→ **EXERCISE INSTRUCTIONS**
Starting at the line that holds "ATOM 197 O O" and stopping at the line that holds "ATOM 202 O O", restate the records below word for word, with both of those lines included.
━━━━━ THE INPUT ━━━━━
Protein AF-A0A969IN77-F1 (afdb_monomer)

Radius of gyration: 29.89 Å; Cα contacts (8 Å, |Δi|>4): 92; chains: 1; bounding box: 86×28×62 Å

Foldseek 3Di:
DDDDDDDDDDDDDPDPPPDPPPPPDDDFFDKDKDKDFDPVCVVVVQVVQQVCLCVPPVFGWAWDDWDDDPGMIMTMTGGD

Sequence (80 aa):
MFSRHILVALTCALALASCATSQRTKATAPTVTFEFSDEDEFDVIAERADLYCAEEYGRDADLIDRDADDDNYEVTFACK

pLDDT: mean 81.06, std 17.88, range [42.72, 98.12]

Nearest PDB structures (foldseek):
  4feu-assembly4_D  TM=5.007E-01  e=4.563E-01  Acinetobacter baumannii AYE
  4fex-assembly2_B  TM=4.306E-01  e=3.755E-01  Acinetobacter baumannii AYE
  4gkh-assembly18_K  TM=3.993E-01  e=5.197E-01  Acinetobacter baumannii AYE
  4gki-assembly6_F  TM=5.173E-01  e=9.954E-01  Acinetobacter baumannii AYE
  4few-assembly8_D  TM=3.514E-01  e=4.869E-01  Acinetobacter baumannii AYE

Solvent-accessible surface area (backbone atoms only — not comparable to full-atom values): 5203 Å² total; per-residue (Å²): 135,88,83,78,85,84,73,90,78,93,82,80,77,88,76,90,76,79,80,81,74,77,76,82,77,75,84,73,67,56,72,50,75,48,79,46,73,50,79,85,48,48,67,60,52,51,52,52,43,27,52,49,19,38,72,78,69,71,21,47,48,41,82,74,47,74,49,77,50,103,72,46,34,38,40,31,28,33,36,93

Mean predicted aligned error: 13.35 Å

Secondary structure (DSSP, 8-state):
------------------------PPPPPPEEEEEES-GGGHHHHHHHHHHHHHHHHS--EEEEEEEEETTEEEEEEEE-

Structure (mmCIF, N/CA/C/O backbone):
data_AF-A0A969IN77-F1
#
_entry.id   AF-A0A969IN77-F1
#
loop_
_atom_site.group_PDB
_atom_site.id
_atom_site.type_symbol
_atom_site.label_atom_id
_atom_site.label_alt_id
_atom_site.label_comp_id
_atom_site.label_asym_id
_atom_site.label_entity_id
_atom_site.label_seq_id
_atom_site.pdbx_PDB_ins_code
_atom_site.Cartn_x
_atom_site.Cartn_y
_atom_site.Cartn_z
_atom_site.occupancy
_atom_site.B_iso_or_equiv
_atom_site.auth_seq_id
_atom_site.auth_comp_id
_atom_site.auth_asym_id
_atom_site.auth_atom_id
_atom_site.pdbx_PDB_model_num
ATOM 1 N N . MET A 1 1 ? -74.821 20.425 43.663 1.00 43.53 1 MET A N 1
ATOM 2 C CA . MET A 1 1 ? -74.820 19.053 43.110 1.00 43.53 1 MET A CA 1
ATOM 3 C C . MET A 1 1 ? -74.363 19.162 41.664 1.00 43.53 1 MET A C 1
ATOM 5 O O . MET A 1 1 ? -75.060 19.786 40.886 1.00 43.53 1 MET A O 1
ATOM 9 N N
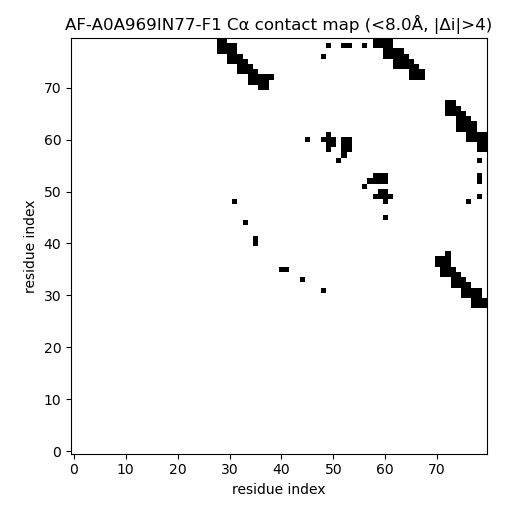 . PHE A 1 2 ? -73.054 19.012 41.442 1.00 46.28 2 PHE A N 1
ATOM 10 C CA . PHE A 1 2 ? -72.421 17.844 40.802 1.00 46.28 2 PHE A CA 1
ATOM 11 C C . PHE A 1 2 ? -72.798 17.726 39.317 1.00 46.28 2 PHE A C 1
ATOM 13 O O . PHE A 1 2 ? -73.970 17.666 39.000 1.00 46.28 2 PHE A O 1
ATOM 20 N N . SER A 1 3 ? -71.907 17.566 38.351 1.00 42.72 3 SER A N 1
ATOM 21 C CA . SER A 1 3 ? -70.450 17.512 38.282 1.00 42.72 3 SER A CA 1
ATOM 22 C C . SER A 1 3 ? -70.139 17.233 36.793 1.00 42.72 3 SER A C 1
ATOM 24 O O . SER A 1 3 ? -70.990 16.679 36.100 1.00 42.72 3 SER A O 1
ATOM 26 N N . ARG A 1 4 ? -68.893 17.481 36.365 1.00 54.28 4 ARG A N 1
ATOM 2
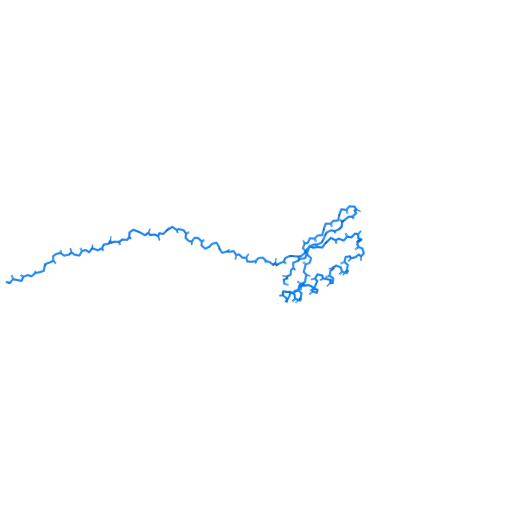7 C CA . ARG A 1 4 ? -68.213 16.848 35.206 1.00 54.28 4 ARG A CA 1
ATOM 28 
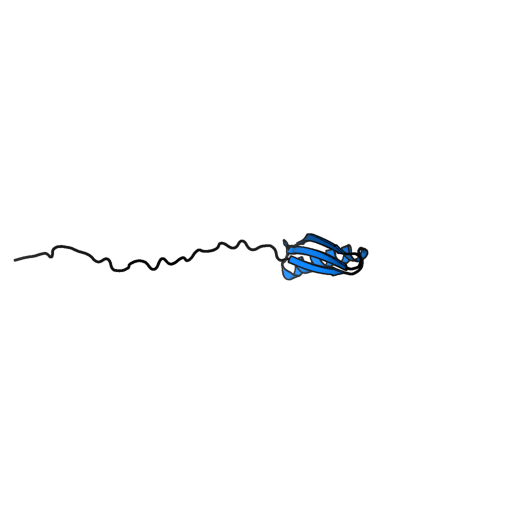C C . ARG A 1 4 ? -68.391 17.509 33.836 1.00 54.28 4 ARG A C 1
ATOM 30 O O . ARG A 1 4 ? -69.110 17.039 32.966 1.00 54.28 4 ARG A O 1
ATOM 37 N N . HIS A 1 5 ? -67.598 18.561 33.647 1.00 46.38 5 HIS A N 1
ATOM 38 C CA . HIS A 1 5 ? -66.490 18.582 32.681 1.00 46.38 5 HIS A CA 1
ATOM 39 C C . HIS A 1 5 ? -66.620 17.609 31.496 1.00 46.38 5 HIS A C 1
ATOM 41 O O . HIS A 1 5 ? -66.211 16.449 31.571 1.00 46.38 5 HIS A O 1
ATOM 47 N N . ILE A 1 6 ? -67.149 18.129 30.390 1.00 62.59 6 ILE A N 1
ATOM 48 C CA . ILE A 1 6 ? -67.063 17.515 29.067 1.00 62.59 6 ILE A CA 1
ATOM 49 C C . ILE A 1 6 ? -65.648 17.765 28.529 1.00 62.59 6 ILE A C 1
ATOM 51 O O . ILE A 1 6 ? -65.284 18.902 28.250 1.00 62.59 6 ILE A O 1
ATOM 55 N N . LEU A 1 7 ? -64.892 16.661 28.484 1.00 57.19 7 LEU A N 1
ATOM 56 C CA . LEU A 1 7 ? -63.873 16.242 27.508 1.00 57.19 7 LEU A CA 1
ATOM 57 C C . LEU A 1 7 ? -62.811 17.285 27.074 1.00 57.19 7 LEU A C 1
ATOM 59 O O . LEU A 1 7 ? -63.129 18.279 26.440 1.00 57.19 7 LEU A O 1
ATOM 63 N N . VAL A 1 8 ? -61.527 17.136 27.459 1.00 56.34 8 VAL A N 1
ATOM 64 C CA . VAL A 1 8 ? -60.526 16.203 26.855 1.00 56.34 8 VAL A CA 1
ATOM 65 C C . VAL A 1 8 ? -60.304 16.572 25.380 1.00 56.34 8 VAL A C 1
ATOM 67 O O . VAL A 1 8 ? -61.264 16.618 24.630 1.00 56.34 8 VAL A O 1
ATOM 70 N N . ALA A 1 9 ? -59.121 16.808 24.821 1.00 51.53 9 ALA A N 1
ATOM 71 C CA . ALA A 1 9 ? -57.714 16.723 25.200 1.00 51.53 9 ALA A CA 1
ATOM 72 C C . ALA A 1 9 ? -56.969 17.551 24.125 1.00 51.53 9 ALA A C 1
ATOM 74 O O . ALA A 1 9 ? -57.400 17.612 22.979 1.00 51.53 9 ALA A O 1
ATOM 75 N N . LEU A 1 10 ? -55.971 18.360 24.472 1.00 58.62 10 LEU A N 1
ATOM 76 C CA . LEU A 1 10 ? -54.559 17.972 24.400 1.00 58.62 10 LEU A CA 1
ATOM 77 C C . LEU A 1 10 ? -54.169 17.264 23.086 1.00 58.62 10 LEU A C 1
ATOM 79 O O . LEU A 1 10 ? -54.159 16.043 23.041 1.00 58.62 10 LEU A O 1
ATOM 83 N N . THR A 1 11 ? -53.725 18.028 22.087 1.00 55.72 11 THR A N 1
ATOM 84 C CA . THR A 1 11 ? -52.656 17.597 21.163 1.00 55.72 11 THR A CA 1
ATOM 85 C C . THR A 1 11 ? -51.865 18.819 20.702 1.00 55.72 11 THR A C 1
ATOM 87 O O . THR A 1 11 ? -52.051 19.355 19.613 1.00 55.72 11 THR A O 1
ATOM 90 N N . CYS A 1 12 ? -50.988 19.277 21.599 1.00 50.66 12 CYS A N 1
ATOM 91 C CA . CYS A 1 12 ? -49.740 19.935 21.230 1.00 50.66 12 CYS A CA 1
ATOM 92 C C . CYS A 1 12 ? -48.865 18.976 20.405 1.00 50.66 12 CYS A C 1
ATOM 94 O O . CYS A 1 12 ? -48.973 17.762 20.555 1.00 50.66 12 CYS A O 1
ATOM 96 N N . ALA A 1 13 ? -47.925 19.565 19.661 1.00 53.69 13 ALA A N 1
ATOM 97 C CA . ALA A 1 13 ? -46.800 18.930 18.970 1.00 53.69 13 ALA A CA 1
ATOM 98 C C . ALA A 1 13 ? -47.115 18.334 17.586 1.00 53.69 13 ALA A C 1
ATOM 100 O O . ALA A 1 13 ? -47.127 17.121 17.386 1.00 53.69 13 ALA A O 1
ATOM 101 N N . LEU A 1 14 ? -47.253 19.221 16.589 1.00 56.22 14 LEU A N 1
ATOM 102 C CA . LEU A 1 14 ? -46.842 18.855 15.235 1.00 56.22 14 LEU A CA 1
ATOM 103 C C . LEU A 1 14 ? -45.334 18.590 15.248 1.00 56.22 14 LEU A C 1
ATOM 105 O O . LEU A 1 14 ? -44.534 19.400 15.718 1.00 56.22 14 LEU A O 1
ATOM 109 N N . ALA A 1 15 ? -45.006 17.397 14.777 1.00 56.62 15 ALA A N 1
ATOM 110 C CA . ALA A 1 15 ? -43.722 16.746 14.861 1.00 56.62 15 ALA A CA 1
ATOM 111 C C . ALA A 1 15 ? -42.599 17.509 14.145 1.00 56.62 15 ALA A C 1
ATOM 113 O O . ALA A 1 15 ? -42.649 17.757 12.941 1.00 56.62 15 ALA A O 1
ATOM 114 N N . LEU A 1 16 ? -41.523 17.760 14.889 1.00 55.91 16 LEU A N 1
ATOM 115 C CA . LEU A 1 16 ? -40.170 17.854 14.354 1.00 55.91 16 LEU A CA 1
ATOM 116 C C . LEU A 1 16 ? -39.767 16.456 13.859 1.00 55.91 16 LEU A C 1
ATOM 118 O O . LEU A 1 16 ? -39.175 15.674 14.595 1.00 55.91 16 LEU A O 1
ATOM 122 N N . ALA A 1 17 ? -40.136 16.120 12.628 1.00 59.09 17 ALA A N 1
ATOM 123 C CA . ALA A 1 17 ? -39.650 14.928 11.935 1.00 59.09 17 ALA A CA 1
ATOM 124 C C . ALA A 1 17 ? -38.921 15.339 10.649 1.00 59.09 17 ALA A C 1
ATOM 126 O O . ALA A 1 17 ? -39.195 14.850 9.558 1.00 59.09 17 ALA A O 1
ATOM 127 N N . SER A 1 18 ? -37.999 16.292 10.770 1.00 54.41 18 SER A N 1
ATOM 128 C CA . SER A 1 18 ? -37.032 16.604 9.722 1.00 54.41 18 SER A CA 1
ATOM 129 C C . SER A 1 18 ? -35.896 15.580 9.778 1.00 54.41 18 SER A C 1
ATOM 131 O O . SER A 1 18 ? -35.052 15.635 10.667 1.00 54.41 18 SER A O 1
ATOM 133 N N . CYS A 1 19 ? -35.943 14.625 8.845 1.00 57.97 19 CYS A N 1
ATOM 134 C CA . CYS A 1 19 ? -3
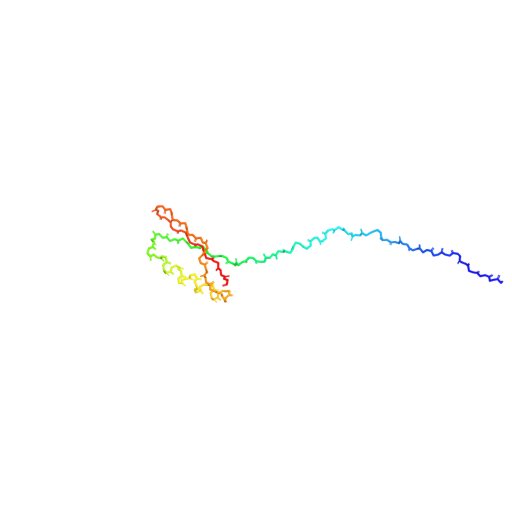4.868 13.767 8.340 1.00 57.97 19 CYS A CA 1
ATOM 135 C C . CYS A 1 19 ? -33.573 13.691 9.168 1.00 57.97 19 CYS A C 1
ATOM 137 O O . CYS A 1 19 ? -32.564 14.294 8.813 1.00 57.97 19 CYS A O 1
ATOM 139 N N . ALA A 1 20 ? -33.546 12.814 10.167 1.00 60.06 20 ALA A N 1
ATOM 140 C CA . ALA A 1 20 ? -32.320 12.096 10.497 1.00 60.06 20 ALA A CA 1
ATOM 141 C C . ALA A 1 20 ? -32.283 10.822 9.639 1.00 60.06 20 ALA A C 1
ATOM 143 O O . ALA A 1 20 ? -32.517 9.717 10.125 1.00 60.06 20 ALA A O 1
ATOM 144 N N . THR A 1 21 ? -32.051 10.971 8.329 1.00 63.22 21 THR A N 1
ATOM 145 C CA . THR A 1 21 ? -31.628 9.828 7.512 1.00 63.22 21 THR A CA 1
ATOM 146 C C . THR A 1 21 ? -30.263 9.427 8.044 1.00 63.22 21 THR A C 1
ATOM 148 O O . THR A 1 21 ? -29.260 10.080 7.769 1.00 63.22 21 THR A O 1
ATOM 151 N N . SER A 1 22 ? -30.220 8.373 8.856 1.00 63.28 22 SER A N 1
ATOM 152 C CA . SER A 1 22 ? -28.978 7.675 9.152 1.00 63.28 22 SER A CA 1
ATOM 153 C C . SER A 1 22 ? -28.481 7.086 7.834 1.00 63.28 22 SER A C 1
ATOM 155 O O . SER A 1 22 ? -28.877 5.985 7.451 1.00 63.28 22 SER A O 1
ATOM 157 N N . GLN A 1 23 ? -27.658 7.832 7.093 1.00 67.00 23 GLN A N 1
ATOM 158 C CA . GLN A 1 23 ? -26.872 7.249 6.014 1.00 67.00 23 GLN A CA 1
ATOM 159 C C . GLN A 1 23 ? -25.974 6.207 6.675 1.00 67.00 23 GLN A C 1
ATOM 161 O O . GLN A 1 23 ? -25.014 6.540 7.364 1.00 67.00 23 GLN A O 1
ATOM 166 N N . ARG A 1 24 ? -26.349 4.932 6.548 1.00 64.81 24 ARG A N 1
ATOM 167 C CA . ARG A 1 24 ? -25.528 3.814 6.999 1.00 64.81 24 ARG A CA 1
ATOM 168 C C . ARG A 1 24 ? -24.333 3.750 6.056 1.00 64.81 24 ARG A C 1
ATOM 170 O O . ARG A 1 24 ? -24.402 3.118 5.007 1.00 64.81 24 ARG A O 1
ATOM 177 N N . THR A 1 25 ? -23.266 4.455 6.403 1.00 68.81 25 THR A N 1
ATOM 178 C CA . THR A 1 25 ? -21.990 4.335 5.711 1.00 68.81 25 THR A CA 1
ATOM 179 C C . THR A 1 25 ? -21.389 2.988 6.096 1.00 68.81 25 THR A C 1
ATOM 181 O O . THR A 1 25 ? -21.214 2.667 7.272 1.00 68.81 25 THR A O 1
ATOM 184 N N . LYS A 1 26 ? -21.151 2.135 5.100 1.00 74.25 26 LYS A N 1
ATOM 185 C CA . LYS A 1 26 ? -20.312 0.953 5.284 1.00 74.25 26 LYS A CA 1
ATOM 186 C C . LYS A 1 26 ? -18.873 1.445 5.176 1.00 74.25 26 LYS A C 1
ATOM 188 O O . LYS A 1 26 ? -18.517 1.989 4.136 1.00 74.25 26 LYS A O 1
ATOM 193 N N . ALA A 1 27 ? -18.084 1.301 6.238 1.00 75.44 27 ALA A N 1
ATOM 194 C CA . ALA A 1 27 ? -16.659 1.603 6.172 1.00 75.44 27 ALA A CA 1
ATOM 195 C C . ALA A 1 27 ? -16.005 0.693 5.119 1.00 75.44 27 ALA A C 1
ATOM 197 O O . ALA A 1 27 ? -16.222 -0.523 5.127 1.00 75.44 27 ALA A O 1
ATOM 198 N N . THR A 1 28 ? -15.274 1.290 4.183 1.00 83.88 28 THR A N 1
ATOM 199 C CA . THR A 1 28 ? -14.406 0.576 3.243 1.00 83.88 28 THR A CA 1
ATOM 200 C C . THR A 1 28 ? -13.059 0.303 3.901 1.00 83.88 28 THR A C 1
ATOM 202 O O . THR A 1 28 ? -12.677 1.002 4.841 1.00 83.88 28 THR A O 1
ATOM 205 N N . ALA A 1 29 ? -12.363 -0.734 3.432 1.00 89.50 29 ALA A N 1
ATOM 206 C CA . ALA A 1 29 ? -11.005 -1.017 3.881 1.00 89.50 29 ALA A CA 1
ATOM 207 C C . ALA A 1 29 ? -10.096 0.198 3.595 1.00 89.50 29 ALA A C 1
ATOM 209 O O . ALA A 1 29 ? -10.259 0.811 2.533 1.00 89.50 29 ALA A O 1
ATOM 210 N N . PRO A 1 30 ? -9.184 0.564 4.514 1.00 93.44 30 PRO A
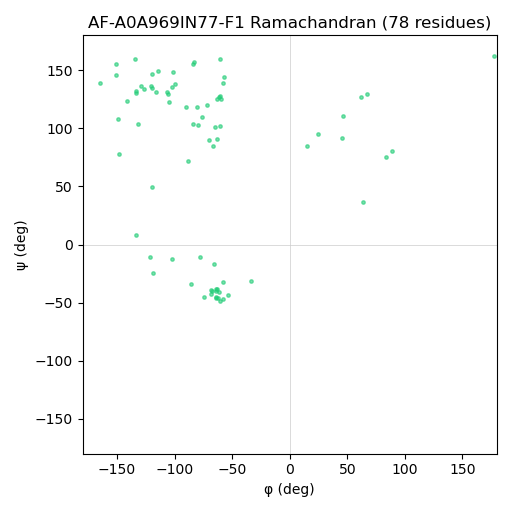 N 1
ATOM 211 C CA . PRO A 1 30 ? -8.146 1.551 4.238 1.00 93.44 30 PRO A CA 1
ATOM 212 C C . PRO A 1 30 ? -7.309 1.125 3.033 1.00 93.44 30 PRO A C 1
ATOM 214 O O . PRO A 1 30 ? -7.049 -0.066 2.854 1.00 93.44 30 PRO A O 1
ATOM 217 N N . THR A 1 31 ? -6.885 2.094 2.227 1.00 96.06 31 THR A N 1
ATOM 218 C CA . THR A 1 31 ? -6.024 1.862 1.067 1.00 96.06 31 THR A CA 1
ATOM 219 C C . THR A 1 31 ? -4.715 2.618 1.210 1.00 96.06 31 THR A C 1
ATOM 221 O O . THR A 1 31 ? -4.690 3.720 1.761 1.00 96.06 31 THR A O 1
ATOM 224 N N . VAL A 1 32 ? -3.645 2.032 0.687 1.00 94.88 32 VAL A N 1
ATOM 225 C CA . VAL A 1 32 ? -2.310 2.629 0.636 1.00 94.88 32 VAL A CA 1
ATOM 226 C C . VAL A 1 32 ? -1.770 2.543 -0.776 1.00 94.88 32 VAL A C 1
ATOM 228 O O . VAL A 1 32 ? -1.902 1.503 -1.416 1.00 94.88 32 VAL A O 1
ATOM 231 N N . THR A 1 33 ? -1.170 3.632 -1.240 1.00 95.81 33 THR A N 1
ATOM 232 C CA . THR A 1 33 ? -0.648 3.760 -2.600 1.00 95.81 33 THR A CA 1
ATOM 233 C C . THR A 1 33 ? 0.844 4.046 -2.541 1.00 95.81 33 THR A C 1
━━━━━
→ **TASK RESULT**
ATOM 197 O O . ALA A 1 27 ? -16.222 -0.523 5.127 1.00 75.44 27 ALA A O 1
ATOM 198 N N . THR A 1 28 ? -15.274 1.290 4.183 1.00 83.88 28 THR A N 1
ATOM 199 C CA . THR A 1 28 ? -14.406 0.576 3.243 1.00 83.88 28 THR A CA 1
ATOM 200 C C . THR A 1 28 ? -13.059 0.303 3.901 1.00 83.88 28 THR A C 1
ATOM 202 O O . THR A 1 28 ? -12.677 1.002 4.841 1.00 83.88 28 THR A O 1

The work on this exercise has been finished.